> **HOW TO COMPLETE THIS TASK**: The required output is the lines below from the line containing "ATOM 39 O O" to the line containing "8.00 8 PHE A N 1", inclusive, retyped exactly. No other lines belong in it.

> **Stored items from a collection**:
────────────────────

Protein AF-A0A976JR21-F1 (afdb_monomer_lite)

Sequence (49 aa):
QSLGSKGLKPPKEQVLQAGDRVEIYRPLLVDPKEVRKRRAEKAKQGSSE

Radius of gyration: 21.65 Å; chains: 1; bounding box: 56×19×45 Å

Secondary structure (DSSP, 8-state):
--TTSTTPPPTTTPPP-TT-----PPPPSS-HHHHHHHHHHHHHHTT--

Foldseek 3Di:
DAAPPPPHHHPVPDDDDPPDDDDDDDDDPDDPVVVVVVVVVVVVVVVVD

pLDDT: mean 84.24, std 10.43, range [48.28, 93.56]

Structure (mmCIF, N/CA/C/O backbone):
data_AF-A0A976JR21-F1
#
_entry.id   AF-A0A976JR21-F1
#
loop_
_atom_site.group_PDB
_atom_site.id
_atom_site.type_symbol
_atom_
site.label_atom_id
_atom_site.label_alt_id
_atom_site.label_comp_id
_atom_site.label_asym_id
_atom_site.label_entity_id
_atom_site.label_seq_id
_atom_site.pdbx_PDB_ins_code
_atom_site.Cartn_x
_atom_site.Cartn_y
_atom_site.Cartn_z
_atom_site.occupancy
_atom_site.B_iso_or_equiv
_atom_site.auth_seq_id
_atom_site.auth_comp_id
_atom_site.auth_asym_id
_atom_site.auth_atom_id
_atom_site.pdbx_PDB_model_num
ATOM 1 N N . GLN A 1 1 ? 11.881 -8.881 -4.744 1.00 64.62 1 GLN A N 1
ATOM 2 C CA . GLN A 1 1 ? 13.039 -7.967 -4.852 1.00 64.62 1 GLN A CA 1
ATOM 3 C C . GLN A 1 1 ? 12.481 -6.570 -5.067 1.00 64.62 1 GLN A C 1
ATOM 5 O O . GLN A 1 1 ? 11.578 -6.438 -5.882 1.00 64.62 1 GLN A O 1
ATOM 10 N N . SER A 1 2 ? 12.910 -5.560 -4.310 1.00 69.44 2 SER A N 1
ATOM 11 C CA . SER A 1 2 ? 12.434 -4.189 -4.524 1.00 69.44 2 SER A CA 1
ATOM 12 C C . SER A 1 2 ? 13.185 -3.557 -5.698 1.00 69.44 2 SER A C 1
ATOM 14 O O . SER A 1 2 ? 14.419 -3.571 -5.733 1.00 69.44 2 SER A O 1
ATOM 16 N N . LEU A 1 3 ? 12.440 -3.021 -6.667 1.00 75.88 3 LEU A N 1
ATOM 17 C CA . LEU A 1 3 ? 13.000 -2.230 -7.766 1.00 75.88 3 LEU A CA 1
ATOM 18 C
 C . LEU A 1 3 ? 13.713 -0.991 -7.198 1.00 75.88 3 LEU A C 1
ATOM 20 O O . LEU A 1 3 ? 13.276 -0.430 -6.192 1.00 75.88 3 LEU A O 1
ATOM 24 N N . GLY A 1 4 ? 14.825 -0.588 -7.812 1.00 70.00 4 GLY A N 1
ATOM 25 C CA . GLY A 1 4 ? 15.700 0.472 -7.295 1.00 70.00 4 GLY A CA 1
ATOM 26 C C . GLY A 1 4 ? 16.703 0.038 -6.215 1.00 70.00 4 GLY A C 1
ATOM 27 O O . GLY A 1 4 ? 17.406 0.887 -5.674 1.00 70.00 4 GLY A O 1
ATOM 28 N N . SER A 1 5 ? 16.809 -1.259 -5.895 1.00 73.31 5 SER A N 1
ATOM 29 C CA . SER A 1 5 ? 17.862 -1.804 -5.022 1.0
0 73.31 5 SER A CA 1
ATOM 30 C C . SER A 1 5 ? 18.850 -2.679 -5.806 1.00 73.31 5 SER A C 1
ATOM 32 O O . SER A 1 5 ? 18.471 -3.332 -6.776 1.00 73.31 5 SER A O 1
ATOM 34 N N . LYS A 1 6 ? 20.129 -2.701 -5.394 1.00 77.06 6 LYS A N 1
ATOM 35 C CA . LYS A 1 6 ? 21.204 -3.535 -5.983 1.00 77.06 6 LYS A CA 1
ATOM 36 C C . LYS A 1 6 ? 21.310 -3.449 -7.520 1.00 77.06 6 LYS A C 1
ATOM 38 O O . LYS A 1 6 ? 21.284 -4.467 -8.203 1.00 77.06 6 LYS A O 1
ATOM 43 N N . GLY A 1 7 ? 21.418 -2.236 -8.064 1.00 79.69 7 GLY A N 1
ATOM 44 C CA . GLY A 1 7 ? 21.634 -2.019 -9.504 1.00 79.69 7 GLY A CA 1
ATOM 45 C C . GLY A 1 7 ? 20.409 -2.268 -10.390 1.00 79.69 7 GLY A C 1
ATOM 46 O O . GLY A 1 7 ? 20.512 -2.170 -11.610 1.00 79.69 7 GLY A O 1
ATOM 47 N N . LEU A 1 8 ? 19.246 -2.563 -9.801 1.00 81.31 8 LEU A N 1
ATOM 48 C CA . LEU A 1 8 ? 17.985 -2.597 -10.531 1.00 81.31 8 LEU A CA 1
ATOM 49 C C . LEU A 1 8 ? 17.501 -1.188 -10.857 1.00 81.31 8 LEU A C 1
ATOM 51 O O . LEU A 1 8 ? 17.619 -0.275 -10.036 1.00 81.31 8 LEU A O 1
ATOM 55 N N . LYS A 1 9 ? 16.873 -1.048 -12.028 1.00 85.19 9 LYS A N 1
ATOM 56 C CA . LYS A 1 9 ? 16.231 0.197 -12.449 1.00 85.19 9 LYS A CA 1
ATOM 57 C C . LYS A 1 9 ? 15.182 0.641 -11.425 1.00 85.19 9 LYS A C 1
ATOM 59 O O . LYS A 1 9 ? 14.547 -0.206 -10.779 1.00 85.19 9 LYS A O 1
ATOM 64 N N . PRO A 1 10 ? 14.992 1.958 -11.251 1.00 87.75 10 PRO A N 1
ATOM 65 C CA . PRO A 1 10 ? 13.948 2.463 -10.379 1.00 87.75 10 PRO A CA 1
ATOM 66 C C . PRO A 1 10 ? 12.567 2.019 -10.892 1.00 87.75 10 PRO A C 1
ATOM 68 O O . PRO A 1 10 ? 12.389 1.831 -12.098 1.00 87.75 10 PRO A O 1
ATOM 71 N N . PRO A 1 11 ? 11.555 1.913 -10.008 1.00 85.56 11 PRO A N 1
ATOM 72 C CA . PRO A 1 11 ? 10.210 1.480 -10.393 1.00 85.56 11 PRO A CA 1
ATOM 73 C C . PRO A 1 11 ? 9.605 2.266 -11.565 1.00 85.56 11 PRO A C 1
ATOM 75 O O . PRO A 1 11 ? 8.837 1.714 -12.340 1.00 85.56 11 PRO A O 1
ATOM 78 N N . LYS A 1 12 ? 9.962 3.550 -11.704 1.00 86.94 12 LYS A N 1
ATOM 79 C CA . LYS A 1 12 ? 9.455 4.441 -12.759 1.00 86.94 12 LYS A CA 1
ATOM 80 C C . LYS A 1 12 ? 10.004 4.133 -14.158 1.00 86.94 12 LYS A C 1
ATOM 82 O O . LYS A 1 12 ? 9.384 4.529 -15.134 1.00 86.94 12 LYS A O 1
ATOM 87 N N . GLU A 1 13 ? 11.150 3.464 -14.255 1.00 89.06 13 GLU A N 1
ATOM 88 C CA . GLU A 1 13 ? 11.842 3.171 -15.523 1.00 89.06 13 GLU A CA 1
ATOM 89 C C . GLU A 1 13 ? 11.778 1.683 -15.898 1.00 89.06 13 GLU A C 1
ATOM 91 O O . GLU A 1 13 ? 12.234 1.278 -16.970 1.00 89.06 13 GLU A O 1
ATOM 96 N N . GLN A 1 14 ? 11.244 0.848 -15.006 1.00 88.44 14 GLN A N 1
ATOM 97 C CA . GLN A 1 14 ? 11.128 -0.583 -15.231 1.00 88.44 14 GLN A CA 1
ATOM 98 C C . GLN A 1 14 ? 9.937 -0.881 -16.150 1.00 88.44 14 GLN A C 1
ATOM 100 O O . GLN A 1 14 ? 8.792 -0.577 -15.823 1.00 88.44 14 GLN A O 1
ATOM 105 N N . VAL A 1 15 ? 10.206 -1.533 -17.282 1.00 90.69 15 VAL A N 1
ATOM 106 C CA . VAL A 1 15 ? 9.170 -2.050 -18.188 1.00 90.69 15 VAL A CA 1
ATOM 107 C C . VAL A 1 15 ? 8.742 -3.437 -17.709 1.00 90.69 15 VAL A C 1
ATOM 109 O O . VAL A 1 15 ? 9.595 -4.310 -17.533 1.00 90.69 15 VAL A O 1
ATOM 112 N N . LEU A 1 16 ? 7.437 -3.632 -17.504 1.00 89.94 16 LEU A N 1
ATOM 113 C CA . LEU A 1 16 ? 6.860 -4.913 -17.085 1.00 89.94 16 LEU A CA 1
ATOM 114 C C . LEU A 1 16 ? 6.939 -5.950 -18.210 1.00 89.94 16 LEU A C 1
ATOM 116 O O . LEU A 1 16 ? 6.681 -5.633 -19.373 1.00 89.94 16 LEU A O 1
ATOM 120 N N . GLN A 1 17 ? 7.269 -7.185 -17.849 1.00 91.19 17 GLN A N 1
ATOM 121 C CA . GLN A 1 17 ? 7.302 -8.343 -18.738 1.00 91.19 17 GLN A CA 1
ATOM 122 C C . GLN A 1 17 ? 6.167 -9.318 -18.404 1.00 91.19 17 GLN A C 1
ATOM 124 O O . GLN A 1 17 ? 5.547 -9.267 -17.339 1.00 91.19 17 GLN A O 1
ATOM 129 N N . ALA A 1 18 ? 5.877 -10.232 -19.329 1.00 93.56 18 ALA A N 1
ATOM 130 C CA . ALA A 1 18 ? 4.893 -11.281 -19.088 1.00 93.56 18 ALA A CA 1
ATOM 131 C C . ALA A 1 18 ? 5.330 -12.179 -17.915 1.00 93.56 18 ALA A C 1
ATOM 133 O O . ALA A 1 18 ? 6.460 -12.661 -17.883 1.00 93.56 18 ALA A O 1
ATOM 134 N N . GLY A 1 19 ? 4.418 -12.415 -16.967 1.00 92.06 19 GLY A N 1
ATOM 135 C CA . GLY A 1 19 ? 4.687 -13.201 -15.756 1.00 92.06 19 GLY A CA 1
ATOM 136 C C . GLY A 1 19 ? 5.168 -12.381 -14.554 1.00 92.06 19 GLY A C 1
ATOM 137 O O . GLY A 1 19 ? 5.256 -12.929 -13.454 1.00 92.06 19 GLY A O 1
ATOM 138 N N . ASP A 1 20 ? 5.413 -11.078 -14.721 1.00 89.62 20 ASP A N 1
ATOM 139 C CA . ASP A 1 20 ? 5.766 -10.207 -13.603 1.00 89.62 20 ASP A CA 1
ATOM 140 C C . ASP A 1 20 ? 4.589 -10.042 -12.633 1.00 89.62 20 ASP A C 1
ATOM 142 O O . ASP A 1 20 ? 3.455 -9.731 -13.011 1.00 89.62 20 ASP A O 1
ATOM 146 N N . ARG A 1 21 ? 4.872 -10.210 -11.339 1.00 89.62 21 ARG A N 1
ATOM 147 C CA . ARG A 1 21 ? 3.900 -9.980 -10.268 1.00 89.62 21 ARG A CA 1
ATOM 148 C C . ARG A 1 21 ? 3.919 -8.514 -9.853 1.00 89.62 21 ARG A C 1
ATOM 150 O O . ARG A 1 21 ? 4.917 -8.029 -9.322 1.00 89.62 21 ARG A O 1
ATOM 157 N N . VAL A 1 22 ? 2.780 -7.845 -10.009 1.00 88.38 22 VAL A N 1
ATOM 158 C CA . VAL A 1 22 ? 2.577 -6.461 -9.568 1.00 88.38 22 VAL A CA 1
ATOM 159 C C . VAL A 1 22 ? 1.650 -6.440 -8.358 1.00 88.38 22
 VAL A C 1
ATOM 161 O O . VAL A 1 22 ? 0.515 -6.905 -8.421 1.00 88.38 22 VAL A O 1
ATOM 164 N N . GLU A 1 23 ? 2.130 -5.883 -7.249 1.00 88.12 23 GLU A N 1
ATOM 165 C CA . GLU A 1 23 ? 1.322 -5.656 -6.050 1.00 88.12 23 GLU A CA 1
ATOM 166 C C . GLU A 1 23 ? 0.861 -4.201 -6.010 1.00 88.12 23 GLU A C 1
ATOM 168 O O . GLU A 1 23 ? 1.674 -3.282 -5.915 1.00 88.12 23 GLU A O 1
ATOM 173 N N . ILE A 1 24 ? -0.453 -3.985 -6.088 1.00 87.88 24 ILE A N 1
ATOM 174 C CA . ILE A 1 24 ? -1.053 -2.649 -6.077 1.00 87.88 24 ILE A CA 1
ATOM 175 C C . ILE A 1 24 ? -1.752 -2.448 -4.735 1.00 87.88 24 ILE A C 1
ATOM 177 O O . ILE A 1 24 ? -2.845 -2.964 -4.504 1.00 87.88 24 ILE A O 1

────────────────────

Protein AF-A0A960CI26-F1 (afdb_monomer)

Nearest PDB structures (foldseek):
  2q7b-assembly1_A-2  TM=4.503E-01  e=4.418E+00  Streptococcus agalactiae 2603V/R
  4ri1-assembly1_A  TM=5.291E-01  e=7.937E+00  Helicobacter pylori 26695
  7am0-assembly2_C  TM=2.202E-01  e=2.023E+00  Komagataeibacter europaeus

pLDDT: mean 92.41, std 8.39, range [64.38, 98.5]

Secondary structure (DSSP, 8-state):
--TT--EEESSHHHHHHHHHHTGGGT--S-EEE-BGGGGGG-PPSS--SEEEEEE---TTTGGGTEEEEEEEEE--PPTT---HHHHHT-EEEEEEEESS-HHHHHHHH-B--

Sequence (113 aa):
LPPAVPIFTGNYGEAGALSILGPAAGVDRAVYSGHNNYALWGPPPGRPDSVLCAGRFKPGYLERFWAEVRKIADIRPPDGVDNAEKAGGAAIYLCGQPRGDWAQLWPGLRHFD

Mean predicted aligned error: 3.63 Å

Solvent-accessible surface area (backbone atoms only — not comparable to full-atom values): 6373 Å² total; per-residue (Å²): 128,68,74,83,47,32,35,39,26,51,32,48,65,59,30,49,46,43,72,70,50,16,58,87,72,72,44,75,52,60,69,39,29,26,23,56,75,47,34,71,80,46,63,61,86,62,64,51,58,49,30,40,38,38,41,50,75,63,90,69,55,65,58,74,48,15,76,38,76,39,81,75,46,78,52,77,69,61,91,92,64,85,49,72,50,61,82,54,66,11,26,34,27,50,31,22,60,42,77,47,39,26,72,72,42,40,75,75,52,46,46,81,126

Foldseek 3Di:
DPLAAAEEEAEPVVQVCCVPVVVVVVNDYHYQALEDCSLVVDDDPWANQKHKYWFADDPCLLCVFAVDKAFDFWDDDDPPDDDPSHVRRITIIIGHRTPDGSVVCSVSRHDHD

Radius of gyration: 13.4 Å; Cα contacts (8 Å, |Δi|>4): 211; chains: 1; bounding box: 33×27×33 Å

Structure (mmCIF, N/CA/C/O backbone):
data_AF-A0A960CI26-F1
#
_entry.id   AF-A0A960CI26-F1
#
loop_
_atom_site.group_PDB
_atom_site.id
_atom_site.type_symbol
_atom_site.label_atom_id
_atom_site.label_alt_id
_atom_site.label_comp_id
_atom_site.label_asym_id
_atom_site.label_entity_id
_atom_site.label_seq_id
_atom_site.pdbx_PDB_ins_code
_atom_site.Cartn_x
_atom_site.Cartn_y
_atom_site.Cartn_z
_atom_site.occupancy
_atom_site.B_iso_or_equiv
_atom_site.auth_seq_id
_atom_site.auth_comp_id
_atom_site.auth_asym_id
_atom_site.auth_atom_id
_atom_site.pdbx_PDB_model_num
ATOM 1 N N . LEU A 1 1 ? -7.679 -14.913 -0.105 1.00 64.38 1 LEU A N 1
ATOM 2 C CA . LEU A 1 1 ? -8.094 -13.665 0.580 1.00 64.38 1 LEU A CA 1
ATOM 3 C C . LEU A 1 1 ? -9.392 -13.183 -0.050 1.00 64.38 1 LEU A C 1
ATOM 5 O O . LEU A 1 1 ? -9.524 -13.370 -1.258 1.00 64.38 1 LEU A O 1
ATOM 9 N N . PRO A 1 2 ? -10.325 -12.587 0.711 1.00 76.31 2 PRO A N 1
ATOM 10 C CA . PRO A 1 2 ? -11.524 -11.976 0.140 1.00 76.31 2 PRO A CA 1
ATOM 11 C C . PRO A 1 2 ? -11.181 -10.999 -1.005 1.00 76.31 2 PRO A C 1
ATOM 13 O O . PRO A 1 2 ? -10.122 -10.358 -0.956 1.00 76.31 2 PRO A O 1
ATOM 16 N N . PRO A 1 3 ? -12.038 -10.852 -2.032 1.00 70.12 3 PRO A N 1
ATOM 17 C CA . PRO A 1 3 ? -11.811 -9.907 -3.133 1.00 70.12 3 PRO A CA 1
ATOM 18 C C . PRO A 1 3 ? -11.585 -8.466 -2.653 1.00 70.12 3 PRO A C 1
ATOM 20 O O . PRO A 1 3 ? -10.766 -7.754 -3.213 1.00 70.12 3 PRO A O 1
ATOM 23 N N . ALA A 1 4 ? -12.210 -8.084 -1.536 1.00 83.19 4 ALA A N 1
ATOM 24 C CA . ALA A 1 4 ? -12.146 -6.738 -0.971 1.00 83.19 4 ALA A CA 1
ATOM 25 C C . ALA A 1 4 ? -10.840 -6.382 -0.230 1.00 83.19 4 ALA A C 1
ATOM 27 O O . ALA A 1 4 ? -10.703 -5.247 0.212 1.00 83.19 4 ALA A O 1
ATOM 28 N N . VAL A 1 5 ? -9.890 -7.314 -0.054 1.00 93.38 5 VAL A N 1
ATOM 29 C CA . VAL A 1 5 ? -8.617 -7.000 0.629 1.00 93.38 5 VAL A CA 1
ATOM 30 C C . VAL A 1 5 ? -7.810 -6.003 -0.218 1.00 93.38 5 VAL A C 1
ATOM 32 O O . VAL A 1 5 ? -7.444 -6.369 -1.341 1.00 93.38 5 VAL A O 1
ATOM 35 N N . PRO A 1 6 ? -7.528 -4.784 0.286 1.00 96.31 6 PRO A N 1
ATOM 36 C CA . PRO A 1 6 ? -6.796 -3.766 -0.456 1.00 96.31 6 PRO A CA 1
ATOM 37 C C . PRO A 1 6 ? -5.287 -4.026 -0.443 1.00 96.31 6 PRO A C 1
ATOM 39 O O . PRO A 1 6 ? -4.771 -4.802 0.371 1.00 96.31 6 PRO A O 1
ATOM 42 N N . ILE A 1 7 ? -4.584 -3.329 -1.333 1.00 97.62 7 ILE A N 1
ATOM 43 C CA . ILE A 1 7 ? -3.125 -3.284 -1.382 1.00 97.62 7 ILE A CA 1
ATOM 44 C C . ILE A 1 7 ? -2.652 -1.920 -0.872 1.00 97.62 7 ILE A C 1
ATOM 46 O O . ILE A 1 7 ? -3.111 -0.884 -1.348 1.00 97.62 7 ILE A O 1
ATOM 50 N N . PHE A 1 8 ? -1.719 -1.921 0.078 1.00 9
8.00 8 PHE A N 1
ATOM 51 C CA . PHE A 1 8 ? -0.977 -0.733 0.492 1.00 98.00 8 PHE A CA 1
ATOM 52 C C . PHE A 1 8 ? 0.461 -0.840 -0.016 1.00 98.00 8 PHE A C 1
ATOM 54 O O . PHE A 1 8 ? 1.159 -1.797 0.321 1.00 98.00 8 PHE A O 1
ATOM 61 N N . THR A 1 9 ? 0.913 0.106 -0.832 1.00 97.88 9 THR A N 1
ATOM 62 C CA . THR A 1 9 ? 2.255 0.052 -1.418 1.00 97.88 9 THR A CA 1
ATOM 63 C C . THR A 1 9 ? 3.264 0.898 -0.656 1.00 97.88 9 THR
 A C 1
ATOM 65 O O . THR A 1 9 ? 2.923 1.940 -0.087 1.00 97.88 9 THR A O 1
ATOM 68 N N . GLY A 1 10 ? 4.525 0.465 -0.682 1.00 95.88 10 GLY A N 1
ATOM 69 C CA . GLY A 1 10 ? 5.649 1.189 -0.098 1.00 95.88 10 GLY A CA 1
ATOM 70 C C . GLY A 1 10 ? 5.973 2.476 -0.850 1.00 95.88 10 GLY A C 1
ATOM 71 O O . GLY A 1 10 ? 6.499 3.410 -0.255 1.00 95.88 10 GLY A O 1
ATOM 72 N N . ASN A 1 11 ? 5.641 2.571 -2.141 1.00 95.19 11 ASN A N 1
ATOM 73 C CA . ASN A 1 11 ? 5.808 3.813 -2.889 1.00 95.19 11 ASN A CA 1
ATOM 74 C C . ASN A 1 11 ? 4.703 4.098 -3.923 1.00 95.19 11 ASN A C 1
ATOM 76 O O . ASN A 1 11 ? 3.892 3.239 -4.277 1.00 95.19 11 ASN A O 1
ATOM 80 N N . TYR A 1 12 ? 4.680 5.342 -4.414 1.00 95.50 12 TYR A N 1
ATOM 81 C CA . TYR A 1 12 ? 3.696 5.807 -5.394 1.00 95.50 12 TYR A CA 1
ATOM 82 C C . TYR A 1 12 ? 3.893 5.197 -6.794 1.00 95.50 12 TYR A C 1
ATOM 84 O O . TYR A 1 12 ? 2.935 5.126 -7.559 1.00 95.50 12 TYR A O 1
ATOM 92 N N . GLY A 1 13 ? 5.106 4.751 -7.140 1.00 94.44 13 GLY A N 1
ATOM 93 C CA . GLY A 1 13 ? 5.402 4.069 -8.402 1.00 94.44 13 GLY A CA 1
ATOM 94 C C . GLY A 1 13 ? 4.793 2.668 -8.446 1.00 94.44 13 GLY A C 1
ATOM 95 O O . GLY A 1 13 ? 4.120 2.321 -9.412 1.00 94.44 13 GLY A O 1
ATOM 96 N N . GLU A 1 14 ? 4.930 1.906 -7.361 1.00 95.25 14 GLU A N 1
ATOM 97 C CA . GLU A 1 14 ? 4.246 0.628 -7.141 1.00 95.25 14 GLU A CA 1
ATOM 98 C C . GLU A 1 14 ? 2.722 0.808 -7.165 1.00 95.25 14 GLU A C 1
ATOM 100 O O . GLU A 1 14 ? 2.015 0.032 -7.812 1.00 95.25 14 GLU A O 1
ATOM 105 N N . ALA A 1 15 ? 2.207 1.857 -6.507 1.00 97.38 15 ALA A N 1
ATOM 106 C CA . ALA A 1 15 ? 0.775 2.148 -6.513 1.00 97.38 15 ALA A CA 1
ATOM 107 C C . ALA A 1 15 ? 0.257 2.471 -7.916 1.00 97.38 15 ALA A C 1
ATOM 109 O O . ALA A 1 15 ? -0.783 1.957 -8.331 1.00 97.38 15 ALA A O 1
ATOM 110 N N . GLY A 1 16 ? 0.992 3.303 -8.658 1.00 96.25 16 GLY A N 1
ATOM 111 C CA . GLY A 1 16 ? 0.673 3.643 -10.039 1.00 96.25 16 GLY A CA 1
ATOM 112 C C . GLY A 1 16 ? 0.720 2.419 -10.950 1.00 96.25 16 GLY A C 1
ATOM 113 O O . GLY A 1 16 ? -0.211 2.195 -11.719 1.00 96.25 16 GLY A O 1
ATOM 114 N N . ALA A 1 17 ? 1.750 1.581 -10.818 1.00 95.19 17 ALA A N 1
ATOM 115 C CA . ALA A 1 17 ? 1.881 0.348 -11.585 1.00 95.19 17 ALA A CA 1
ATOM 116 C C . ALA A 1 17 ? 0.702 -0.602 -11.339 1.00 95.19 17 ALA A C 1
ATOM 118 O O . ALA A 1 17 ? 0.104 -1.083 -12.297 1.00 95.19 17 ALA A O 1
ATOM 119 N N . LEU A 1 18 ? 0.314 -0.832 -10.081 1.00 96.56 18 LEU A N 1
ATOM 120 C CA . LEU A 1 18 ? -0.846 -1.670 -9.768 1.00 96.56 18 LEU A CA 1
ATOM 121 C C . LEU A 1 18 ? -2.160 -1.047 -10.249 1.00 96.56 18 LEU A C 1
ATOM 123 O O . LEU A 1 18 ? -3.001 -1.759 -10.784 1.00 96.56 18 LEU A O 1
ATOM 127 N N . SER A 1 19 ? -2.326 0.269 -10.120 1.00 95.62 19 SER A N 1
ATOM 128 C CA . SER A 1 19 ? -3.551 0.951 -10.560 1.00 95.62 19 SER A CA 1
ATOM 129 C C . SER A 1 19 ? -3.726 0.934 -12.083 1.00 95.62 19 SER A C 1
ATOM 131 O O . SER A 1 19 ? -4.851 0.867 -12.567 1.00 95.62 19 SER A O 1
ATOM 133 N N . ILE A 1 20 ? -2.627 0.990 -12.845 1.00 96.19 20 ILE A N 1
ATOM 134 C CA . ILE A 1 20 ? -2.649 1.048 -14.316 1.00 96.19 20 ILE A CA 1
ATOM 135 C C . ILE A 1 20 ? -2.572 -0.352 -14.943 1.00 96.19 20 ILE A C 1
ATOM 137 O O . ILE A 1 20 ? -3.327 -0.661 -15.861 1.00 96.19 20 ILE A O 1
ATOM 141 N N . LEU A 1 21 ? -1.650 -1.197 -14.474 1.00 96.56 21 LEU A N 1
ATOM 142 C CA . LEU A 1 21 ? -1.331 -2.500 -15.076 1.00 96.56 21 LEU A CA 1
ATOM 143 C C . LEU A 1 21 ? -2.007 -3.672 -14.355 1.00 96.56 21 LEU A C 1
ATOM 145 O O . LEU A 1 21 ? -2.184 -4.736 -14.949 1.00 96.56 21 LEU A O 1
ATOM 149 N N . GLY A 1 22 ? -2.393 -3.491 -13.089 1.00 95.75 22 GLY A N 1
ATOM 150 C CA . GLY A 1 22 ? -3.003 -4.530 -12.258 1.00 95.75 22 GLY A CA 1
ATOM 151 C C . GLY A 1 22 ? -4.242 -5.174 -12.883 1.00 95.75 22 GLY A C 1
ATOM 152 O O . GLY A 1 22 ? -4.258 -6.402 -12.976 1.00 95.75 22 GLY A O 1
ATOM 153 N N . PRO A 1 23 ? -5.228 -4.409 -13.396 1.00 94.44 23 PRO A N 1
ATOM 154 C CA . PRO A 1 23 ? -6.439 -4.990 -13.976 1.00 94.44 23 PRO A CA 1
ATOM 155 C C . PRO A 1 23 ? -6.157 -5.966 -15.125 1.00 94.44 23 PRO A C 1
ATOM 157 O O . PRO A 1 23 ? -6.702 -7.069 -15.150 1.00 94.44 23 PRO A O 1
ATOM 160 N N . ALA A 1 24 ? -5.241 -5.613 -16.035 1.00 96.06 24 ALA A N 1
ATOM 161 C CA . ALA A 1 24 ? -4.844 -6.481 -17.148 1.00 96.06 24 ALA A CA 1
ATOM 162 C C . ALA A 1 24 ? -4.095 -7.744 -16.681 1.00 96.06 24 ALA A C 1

────────────────────

> **WRITTEN RESPONSE**:
ATOM 39 O O . PRO A 1 6 ? -4.771 -4.802 0.371 1.00 96.31 6 PRO A O 1
ATOM 42 N N . ILE A 1 7 ? -4.584 -3.329 -1.333 1.00 97.62 7 ILE A N 1
ATOM 43 C CA . ILE A 1 7 ? -3.125 -3.284 -1.382 1.00 97.62 7 ILE A CA 1
ATOM 44 C C . ILE A 1 7 ? -2.652 -1.920 -0.872 1.00 97.62 7 ILE A C 1
ATOM 46 O O . ILE A 1 7 ? -3.111 -0.884 -1.348 1.00 97.62 7 ILE A O 1
ATOM 50 N N . PHE A 1 8 ? -1.719 -1.921 0.078 1.00 9
8.00 8 PHE A N 1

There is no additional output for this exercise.